Taking my motorhome to france for the first time in a couple of weeks time. 
Loaded it up and took it to the weigh bridge, thought it wise. Was surprised how close to the limit (3500Kg) it was (3450Kg) 

Can someone tell me how Strict the Frence police are, and are there Weight checks carried out. 

Thanks 

Olly


----------



## Nauplia (Sep 30, 2007)

*Weighing in France*

Hi

To the best of my knowledge, the French Police do not check weigh vehicles. It is another government department similar to our Trading Standards. I have been to France loads of times and have never been weighed by anyone.

It sounds as if you will be OK in any event as you actual weight is below your GVW. If you have not weighed the axles individually just make sure that you distribute your load as best you can.

Have a good time - and relax.


----------



## teensvan (May 9, 2005)

Hi.

We have never seen anyone being pulled up and weighed . I suppose it could happen if you look a lot overweight. Badly sagging rear end.


Have good trip.

steve & ann. ------------------- teensvan.


----------



## pippin (Nov 15, 2007)

We all get a "badly sagging rear end" as we get to a certain age!


----------



## bobandjane (Dec 29, 2007)

Hi Olly, you stand more chance of getting weighed when you get over here. with all that wine on board. :lol: Enjoy your trip and don't forget your cork screw........... :lol: Bob.


----------



## timotei (May 4, 2007)

I have posted several times recently with enquiries about weight before / during trip to France. Although I was concerned about being stopped and any ensuing penalties, my biggest concern was that as soon as you go over the maximum designated weight, the insurance would be invalidated.

Thanks to advice from MHF members, and "Tonka" in particular, I have, since our return, been in touch with SV Tech, and for the price of £230, with no modifications required, they are able within just a few days to uprate our Autotrail Apache 700 (2008) max weight from 4000kgs to 4250kgs, plenty more than enough to cover what we need (lots of wine and cheese!). The whole process takes about 4days.

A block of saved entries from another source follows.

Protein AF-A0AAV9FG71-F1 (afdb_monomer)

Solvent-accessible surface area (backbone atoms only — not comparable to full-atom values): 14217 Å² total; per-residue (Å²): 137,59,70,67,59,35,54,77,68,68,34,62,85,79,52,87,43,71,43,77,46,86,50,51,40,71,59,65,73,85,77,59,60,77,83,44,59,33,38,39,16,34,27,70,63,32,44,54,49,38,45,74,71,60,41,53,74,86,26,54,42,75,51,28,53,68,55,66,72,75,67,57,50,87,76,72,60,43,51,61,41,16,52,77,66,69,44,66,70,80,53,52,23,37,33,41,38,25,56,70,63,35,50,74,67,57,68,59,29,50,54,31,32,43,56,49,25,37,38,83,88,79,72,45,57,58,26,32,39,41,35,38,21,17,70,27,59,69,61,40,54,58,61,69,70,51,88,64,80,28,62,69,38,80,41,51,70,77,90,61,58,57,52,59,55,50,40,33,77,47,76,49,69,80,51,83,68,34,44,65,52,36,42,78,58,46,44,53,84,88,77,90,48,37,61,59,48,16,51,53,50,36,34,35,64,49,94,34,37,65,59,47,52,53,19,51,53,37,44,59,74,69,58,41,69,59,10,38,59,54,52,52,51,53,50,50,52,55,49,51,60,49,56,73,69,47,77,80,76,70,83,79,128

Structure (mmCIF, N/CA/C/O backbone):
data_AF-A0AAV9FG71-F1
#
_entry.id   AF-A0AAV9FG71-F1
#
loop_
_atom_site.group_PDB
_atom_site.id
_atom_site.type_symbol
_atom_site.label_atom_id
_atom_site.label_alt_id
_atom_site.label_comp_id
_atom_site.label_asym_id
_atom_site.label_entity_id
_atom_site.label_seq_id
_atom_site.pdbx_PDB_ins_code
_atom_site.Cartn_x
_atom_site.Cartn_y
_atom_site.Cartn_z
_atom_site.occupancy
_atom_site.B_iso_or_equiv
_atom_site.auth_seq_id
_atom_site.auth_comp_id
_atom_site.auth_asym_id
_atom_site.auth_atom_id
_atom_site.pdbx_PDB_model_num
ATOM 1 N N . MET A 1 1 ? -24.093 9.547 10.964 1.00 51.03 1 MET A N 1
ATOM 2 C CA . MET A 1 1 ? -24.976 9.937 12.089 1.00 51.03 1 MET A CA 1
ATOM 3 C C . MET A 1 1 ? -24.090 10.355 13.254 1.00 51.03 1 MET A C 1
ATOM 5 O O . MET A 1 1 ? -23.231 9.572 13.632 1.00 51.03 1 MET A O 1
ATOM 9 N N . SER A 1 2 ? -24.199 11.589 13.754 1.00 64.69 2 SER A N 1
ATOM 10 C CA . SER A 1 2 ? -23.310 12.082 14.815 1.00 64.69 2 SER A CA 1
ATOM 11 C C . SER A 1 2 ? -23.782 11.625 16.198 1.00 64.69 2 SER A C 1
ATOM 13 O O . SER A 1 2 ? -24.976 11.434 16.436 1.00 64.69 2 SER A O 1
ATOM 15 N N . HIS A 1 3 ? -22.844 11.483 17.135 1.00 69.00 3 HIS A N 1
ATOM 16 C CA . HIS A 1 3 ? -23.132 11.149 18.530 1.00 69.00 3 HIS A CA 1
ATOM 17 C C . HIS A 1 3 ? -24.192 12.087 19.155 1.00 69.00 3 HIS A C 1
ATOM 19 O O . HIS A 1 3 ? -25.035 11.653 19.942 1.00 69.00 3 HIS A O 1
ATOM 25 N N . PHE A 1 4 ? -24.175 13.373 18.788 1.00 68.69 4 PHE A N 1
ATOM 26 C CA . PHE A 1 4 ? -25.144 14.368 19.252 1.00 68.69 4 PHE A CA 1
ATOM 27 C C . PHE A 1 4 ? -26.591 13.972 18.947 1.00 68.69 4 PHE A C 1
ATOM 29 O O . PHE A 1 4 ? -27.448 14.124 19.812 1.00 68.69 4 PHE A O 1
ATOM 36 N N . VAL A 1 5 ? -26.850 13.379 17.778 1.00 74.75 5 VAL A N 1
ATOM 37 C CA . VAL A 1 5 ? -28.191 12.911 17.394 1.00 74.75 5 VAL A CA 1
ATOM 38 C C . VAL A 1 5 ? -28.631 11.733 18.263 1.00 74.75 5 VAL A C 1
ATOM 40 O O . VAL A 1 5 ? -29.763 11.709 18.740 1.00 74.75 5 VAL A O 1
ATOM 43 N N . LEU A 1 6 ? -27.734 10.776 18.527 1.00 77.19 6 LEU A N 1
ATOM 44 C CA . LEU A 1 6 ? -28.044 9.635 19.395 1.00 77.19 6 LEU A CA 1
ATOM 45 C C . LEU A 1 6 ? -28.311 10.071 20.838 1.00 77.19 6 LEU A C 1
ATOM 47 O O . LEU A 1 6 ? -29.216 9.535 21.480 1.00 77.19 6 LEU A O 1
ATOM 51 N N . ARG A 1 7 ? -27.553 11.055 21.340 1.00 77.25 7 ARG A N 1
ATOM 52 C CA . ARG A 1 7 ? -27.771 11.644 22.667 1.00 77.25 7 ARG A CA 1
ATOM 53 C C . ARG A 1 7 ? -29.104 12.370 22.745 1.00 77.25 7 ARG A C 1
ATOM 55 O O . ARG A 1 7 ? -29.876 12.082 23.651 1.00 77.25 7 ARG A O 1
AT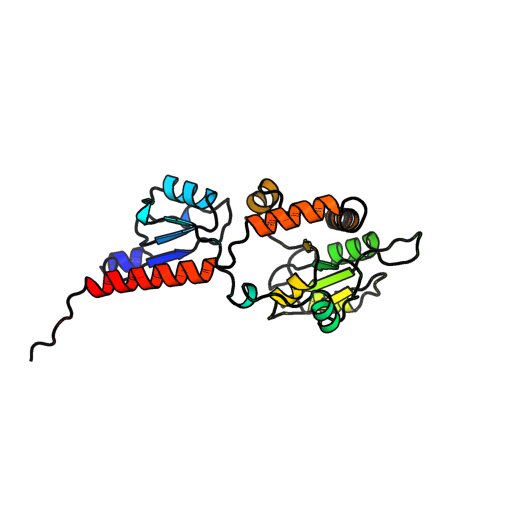OM 62 N N . ALA A 1 8 ? -29.374 13.262 21.794 1.00 75.12 8 ALA A N 1
ATOM 63 C CA . ALA A 1 8 ? -30.600 14.053 21.756 1.00 75.12 8 ALA A CA 1
ATOM 64 C C . ALA A 1 8 ? -31.858 13.173 21.678 1.00 75.12 8 ALA A C 1
ATOM 66 O O . ALA A 1 8 ? -32.873 13.504 22.275 1.00 75.12 8 ALA A O 1
ATOM 67 N N . LYS A 1 9 ? -31.777 12.017 21.006 1.00 80.25 9 LYS A N 1
ATOM 68 C CA . LYS A 1 9 ? -32.886 11.054 20.902 1.00 80.25 9 LYS A CA 1
ATOM 69 C C . LYS A 1 9 ? -32.943 10.013 22.032 1.00 80.25 9 LYS A C 1
ATOM 71 O O . LYS A 1 9 ? -33.742 9.086 21.953 1.00 80.25 9 LYS A O 1
ATOM 76 N N . GLY A 1 10 ? -32.075 10.092 23.046 1.00 78.81 10 GLY A N 1
ATOM 77 C CA . GLY A 1 10 ? -32.025 9.102 24.134 1.00 78.81 10 GLY A CA 1
ATOM 78 C C . GLY A 1 10 ? -31.614 7.687 23.687 1.00 78.81 10 GLY A C 1
ATOM 79 O O . GLY A 1 10 ? -31.806 6.715 24.416 1.00 78.81 10 GLY A O 1
ATOM 80 N N . LEU A 1 11 ? -31.031 7.547 22.493 1.00 80.44 11 LEU A N 1
ATOM 81 C CA . LEU A 1 11 ? -30.701 6.260 21.872 1.00 80.44 11 LEU A CA 1
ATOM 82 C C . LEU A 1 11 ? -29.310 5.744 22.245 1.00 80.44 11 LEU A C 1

If you are not setting off for a couple of weeks, I would strongly recommend you contact SV Tech and see what they can do for you. Far better IMHO to shell out a "small" amount of money and be legal and insured!

Timotei


----------



## Penquin (Oct 15, 2007)

Weighbridges DO exist in France but they do not seem to use them much. 

If you look at many French caravans they seem to load them with everything including the kitchen sink, the home refrigerator and so on! I would be very surprised if many of them are below their maximum weights! Their MH seem to have everything - including boats on the roof, canoes and many other things.

I do not think it is a widespread problem - after 40 years of driving in France I have never seen non-commercial vehicles being examined and can only assume that when you see the police (in what ever form) examining lorries they are checking their documents.

Your chances of being checked near a British port on the way back are much higher - it has been done near our local port (Plymouth) and the police have stated that they will check vehicles coming back off the ferry to ensure they are not overloaded. Welcome back to Britain!  

Dave


----------



## capitanjohn (Nov 16, 2006)

I got pulled over in Rouen this year by the mobile weighing lot, asked for my Reg doc and said I was over loaded. I said don't be stupid how can I be with two people and not a lot of gear. I showed them my weigh plate and the three axle weights, which is always a bit different from the Reg doc and that cocked them up, much muttering and gesticulating they had to let me go. So it just shows they ain't that sure. But if I needed to I could have drained my water tank and that would be about 100 kilos. 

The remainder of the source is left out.